**Directions for this task**: Repeat the records below exactly from the line containing "ATOM 48 C CA" to the line containing "56.69 13 LEU A N 1", taking in both of those lines. Drop the pictures.

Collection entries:
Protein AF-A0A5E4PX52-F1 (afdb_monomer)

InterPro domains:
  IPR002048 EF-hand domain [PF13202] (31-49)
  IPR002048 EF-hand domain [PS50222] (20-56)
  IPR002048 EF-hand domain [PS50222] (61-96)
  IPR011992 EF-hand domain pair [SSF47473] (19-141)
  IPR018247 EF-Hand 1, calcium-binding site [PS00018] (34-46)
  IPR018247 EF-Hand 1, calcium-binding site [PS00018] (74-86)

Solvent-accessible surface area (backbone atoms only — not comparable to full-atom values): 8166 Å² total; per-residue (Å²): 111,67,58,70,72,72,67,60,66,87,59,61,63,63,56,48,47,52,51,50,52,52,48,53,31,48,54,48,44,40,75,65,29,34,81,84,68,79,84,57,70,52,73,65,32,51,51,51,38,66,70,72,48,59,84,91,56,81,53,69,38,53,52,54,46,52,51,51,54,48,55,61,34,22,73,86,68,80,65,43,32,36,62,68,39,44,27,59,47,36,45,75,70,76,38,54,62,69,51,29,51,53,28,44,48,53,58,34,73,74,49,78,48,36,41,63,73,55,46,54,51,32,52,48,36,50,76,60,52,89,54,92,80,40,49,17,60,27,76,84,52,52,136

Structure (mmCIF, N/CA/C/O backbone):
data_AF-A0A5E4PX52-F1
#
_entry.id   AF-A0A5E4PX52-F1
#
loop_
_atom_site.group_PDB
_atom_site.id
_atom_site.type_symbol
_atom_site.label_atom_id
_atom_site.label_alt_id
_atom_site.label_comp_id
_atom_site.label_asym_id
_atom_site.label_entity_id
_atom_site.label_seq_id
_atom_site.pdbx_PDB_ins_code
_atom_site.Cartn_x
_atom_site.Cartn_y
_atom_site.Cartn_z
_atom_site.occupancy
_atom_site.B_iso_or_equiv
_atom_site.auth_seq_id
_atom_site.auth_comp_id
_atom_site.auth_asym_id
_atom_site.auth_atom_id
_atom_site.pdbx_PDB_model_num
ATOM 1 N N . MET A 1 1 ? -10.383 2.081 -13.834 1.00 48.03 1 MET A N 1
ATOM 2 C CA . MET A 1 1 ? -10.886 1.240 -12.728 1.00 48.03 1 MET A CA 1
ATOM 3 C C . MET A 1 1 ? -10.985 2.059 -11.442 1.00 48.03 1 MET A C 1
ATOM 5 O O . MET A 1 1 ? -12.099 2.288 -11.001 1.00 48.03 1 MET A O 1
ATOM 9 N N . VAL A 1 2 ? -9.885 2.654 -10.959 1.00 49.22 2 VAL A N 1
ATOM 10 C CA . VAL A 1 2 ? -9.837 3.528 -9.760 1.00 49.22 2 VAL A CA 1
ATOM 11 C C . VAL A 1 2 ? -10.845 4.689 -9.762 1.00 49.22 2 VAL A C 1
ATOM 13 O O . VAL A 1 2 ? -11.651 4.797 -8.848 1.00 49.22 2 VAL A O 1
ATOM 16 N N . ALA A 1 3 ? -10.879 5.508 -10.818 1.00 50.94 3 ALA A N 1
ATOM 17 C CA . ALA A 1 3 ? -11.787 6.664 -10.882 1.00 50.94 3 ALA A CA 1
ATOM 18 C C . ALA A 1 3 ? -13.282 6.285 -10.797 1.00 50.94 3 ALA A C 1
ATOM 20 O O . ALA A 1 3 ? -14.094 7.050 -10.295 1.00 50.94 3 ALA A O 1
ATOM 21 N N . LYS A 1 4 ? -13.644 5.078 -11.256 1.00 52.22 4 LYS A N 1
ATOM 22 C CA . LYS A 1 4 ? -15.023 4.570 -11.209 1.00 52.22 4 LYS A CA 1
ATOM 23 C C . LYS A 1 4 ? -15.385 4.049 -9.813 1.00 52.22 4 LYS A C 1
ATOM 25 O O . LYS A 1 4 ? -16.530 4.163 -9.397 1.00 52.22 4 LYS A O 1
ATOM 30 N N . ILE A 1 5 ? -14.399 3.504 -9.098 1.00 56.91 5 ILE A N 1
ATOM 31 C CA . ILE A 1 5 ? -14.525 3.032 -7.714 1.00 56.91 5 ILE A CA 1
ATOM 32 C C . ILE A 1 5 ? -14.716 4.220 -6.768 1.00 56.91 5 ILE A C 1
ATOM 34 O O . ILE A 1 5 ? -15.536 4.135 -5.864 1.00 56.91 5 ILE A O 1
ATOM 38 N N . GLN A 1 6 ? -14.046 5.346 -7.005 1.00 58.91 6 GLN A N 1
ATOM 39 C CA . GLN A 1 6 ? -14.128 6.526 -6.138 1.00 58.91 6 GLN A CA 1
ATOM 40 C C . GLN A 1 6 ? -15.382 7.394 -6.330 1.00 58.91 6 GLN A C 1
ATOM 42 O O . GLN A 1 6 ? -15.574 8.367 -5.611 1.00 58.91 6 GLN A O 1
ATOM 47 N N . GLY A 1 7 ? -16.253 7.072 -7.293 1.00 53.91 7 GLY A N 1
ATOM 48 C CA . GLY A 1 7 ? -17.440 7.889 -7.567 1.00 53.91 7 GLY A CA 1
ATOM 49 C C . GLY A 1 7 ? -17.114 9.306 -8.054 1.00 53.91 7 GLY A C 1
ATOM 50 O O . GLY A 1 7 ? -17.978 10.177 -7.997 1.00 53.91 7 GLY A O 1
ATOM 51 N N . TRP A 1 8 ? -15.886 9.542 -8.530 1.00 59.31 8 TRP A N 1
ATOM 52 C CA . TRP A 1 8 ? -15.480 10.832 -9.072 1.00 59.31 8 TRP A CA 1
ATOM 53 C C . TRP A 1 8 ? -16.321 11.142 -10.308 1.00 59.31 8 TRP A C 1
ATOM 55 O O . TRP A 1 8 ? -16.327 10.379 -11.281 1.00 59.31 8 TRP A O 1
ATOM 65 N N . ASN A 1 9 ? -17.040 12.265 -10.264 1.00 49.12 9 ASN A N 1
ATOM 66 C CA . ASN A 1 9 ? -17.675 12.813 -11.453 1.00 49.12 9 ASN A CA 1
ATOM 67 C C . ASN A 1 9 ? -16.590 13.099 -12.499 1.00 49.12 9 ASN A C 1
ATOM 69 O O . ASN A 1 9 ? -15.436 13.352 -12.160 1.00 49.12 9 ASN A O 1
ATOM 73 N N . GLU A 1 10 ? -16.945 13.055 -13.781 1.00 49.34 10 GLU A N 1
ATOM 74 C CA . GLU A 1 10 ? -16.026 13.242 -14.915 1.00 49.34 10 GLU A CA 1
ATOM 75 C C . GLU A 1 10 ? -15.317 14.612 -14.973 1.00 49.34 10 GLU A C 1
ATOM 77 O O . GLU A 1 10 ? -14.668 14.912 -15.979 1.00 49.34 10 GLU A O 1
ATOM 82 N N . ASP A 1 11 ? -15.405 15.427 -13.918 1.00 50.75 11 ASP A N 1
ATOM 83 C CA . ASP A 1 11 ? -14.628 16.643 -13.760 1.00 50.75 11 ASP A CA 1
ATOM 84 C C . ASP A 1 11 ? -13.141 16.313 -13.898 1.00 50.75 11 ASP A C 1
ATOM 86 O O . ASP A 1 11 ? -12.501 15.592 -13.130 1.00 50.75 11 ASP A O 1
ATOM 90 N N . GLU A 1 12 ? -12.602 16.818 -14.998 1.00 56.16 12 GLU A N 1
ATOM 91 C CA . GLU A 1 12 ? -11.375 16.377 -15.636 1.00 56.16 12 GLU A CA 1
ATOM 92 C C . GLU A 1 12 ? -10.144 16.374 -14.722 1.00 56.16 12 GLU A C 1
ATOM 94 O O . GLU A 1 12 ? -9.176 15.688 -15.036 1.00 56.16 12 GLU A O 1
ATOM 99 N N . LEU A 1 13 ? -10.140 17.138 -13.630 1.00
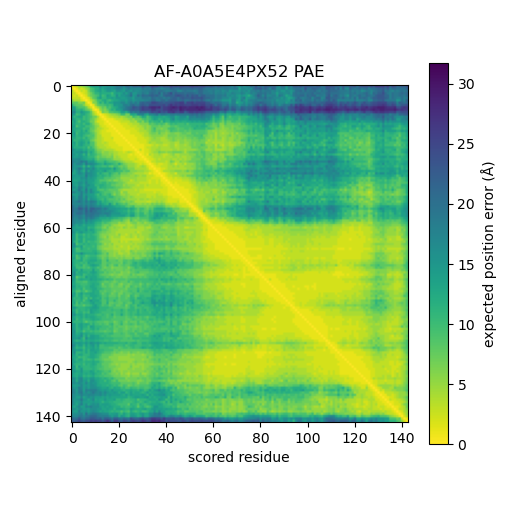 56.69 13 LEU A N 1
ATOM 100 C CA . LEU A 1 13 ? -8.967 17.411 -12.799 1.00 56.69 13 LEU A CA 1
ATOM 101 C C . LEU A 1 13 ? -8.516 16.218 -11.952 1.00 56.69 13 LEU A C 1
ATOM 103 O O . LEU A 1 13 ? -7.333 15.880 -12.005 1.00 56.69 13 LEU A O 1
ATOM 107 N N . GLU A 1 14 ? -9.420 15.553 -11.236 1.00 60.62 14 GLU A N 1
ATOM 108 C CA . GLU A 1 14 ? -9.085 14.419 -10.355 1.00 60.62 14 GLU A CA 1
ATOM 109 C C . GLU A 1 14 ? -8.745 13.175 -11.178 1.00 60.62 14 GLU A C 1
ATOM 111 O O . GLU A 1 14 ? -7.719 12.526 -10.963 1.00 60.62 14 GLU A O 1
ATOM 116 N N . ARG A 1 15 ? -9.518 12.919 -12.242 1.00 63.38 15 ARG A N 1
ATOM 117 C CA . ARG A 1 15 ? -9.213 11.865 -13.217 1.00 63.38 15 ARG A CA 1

**Answer space**:
ATOM 48 C CA . GLY A 1 7 ? -17.440 7.889 -7.567 1.00 53.91 7 GLY A CA 1
ATOM 49 C C . GLY A 1 7 ? -17.114 9.306 -8.054 1.00 53.91 7 GLY A C 1
ATOM 50 O O . GLY A 1 7 ? -17.978 10.177 -7.997 1.00 53.91 7 GLY A O 1
ATOM 51 N N . TRP A 1 8 ? -15.886 9.542 -8.530 1.00 59.31 8 TRP A N 1
ATOM 52 C CA . TRP A 1 8 ? -15.480 10.832 -9.072 1.00 59.31 8 TRP A CA 1
ATOM 53 C C . TRP A 1 8 ? -16.321 11.142 -10.308 1.00 59.31 8 TRP A C 1
ATOM 55 O O . TRP A 1 8 ? -16.327 10.379 -11.281 1.00 59.31 8 TRP A O 1
ATOM 65 N N . ASN A 1 9 ? -17.040 12.265 -10.264 1.00 49.12 9 ASN A N 1
ATOM 66 C CA . ASN A 1 9 ? -17.675 12.813 -11.453 1.00 49.12 9 ASN A CA 1
ATOM 67 C C . ASN A 1 9 ? -16.590 13.099 -12.499 1.00 49.12 9 ASN A C 1
ATOM 69 O O . ASN A 1 9 ? -15.436 13.352 -12.160 1.00 49.12 9 ASN A O 1
ATOM 73 N N . GLU A 1 10 ? -16.945 13.055 -13.781 1.00 49.34 10 GLU A N 1
ATOM 74 C CA . GLU A 1 10 ? -16.026 13.242 -14.915 1.00 49.34 10 GLU A CA 1
ATOM 75 C C . GLU A 1 10 ? -15.317 14.612 -14.973 1.00 49.34 10 GLU A C 1
ATOM 77 O O . GLU A 1 10 ? -14.668 14.912 -15.979 1.00 49.34 10 GLU A O 1
ATOM 82 N N . ASP A 1 11 ? -15.405 15.427 -13.918 1.00 50.75 11 ASP A N 1
ATOM 83 C CA . ASP A 1 11 ? -14.628 16.643 -13.760 1.00 50.75 11 ASP A CA 1
ATOM 84 C C . ASP A 1 11 ? -13.141 16.313 -13.898 1.00 50.75 11 ASP A C 1
ATOM 86 O O . ASP A 1 11 ? -12.501 15.592 -13.130 1.00 50.75 11 ASP A O 1
ATOM 90 N N . GLU A 1 12 ? -12.602 16.818 -14.998 1.00 56.16 12 GLU A N 1
ATOM 91 C CA . GLU A 1 12 ? -11.375 16.377 -15.636 1.00 56.16 12 GLU A CA 1
ATOM 92 C C . GLU A 1 12 ? -10.144 16.374 -14.722 1.00 56.16 12 GLU A C 1
ATOM 94 O O . GLU A 1 12 ? -9.176 15.688 -15.036 1.00 56.16 12 GLU A O 1
ATOM 99 N N . LEU A 1 13 ? -10.140 17.138 -13.630 1.00
 56.69 13 LEU A N 1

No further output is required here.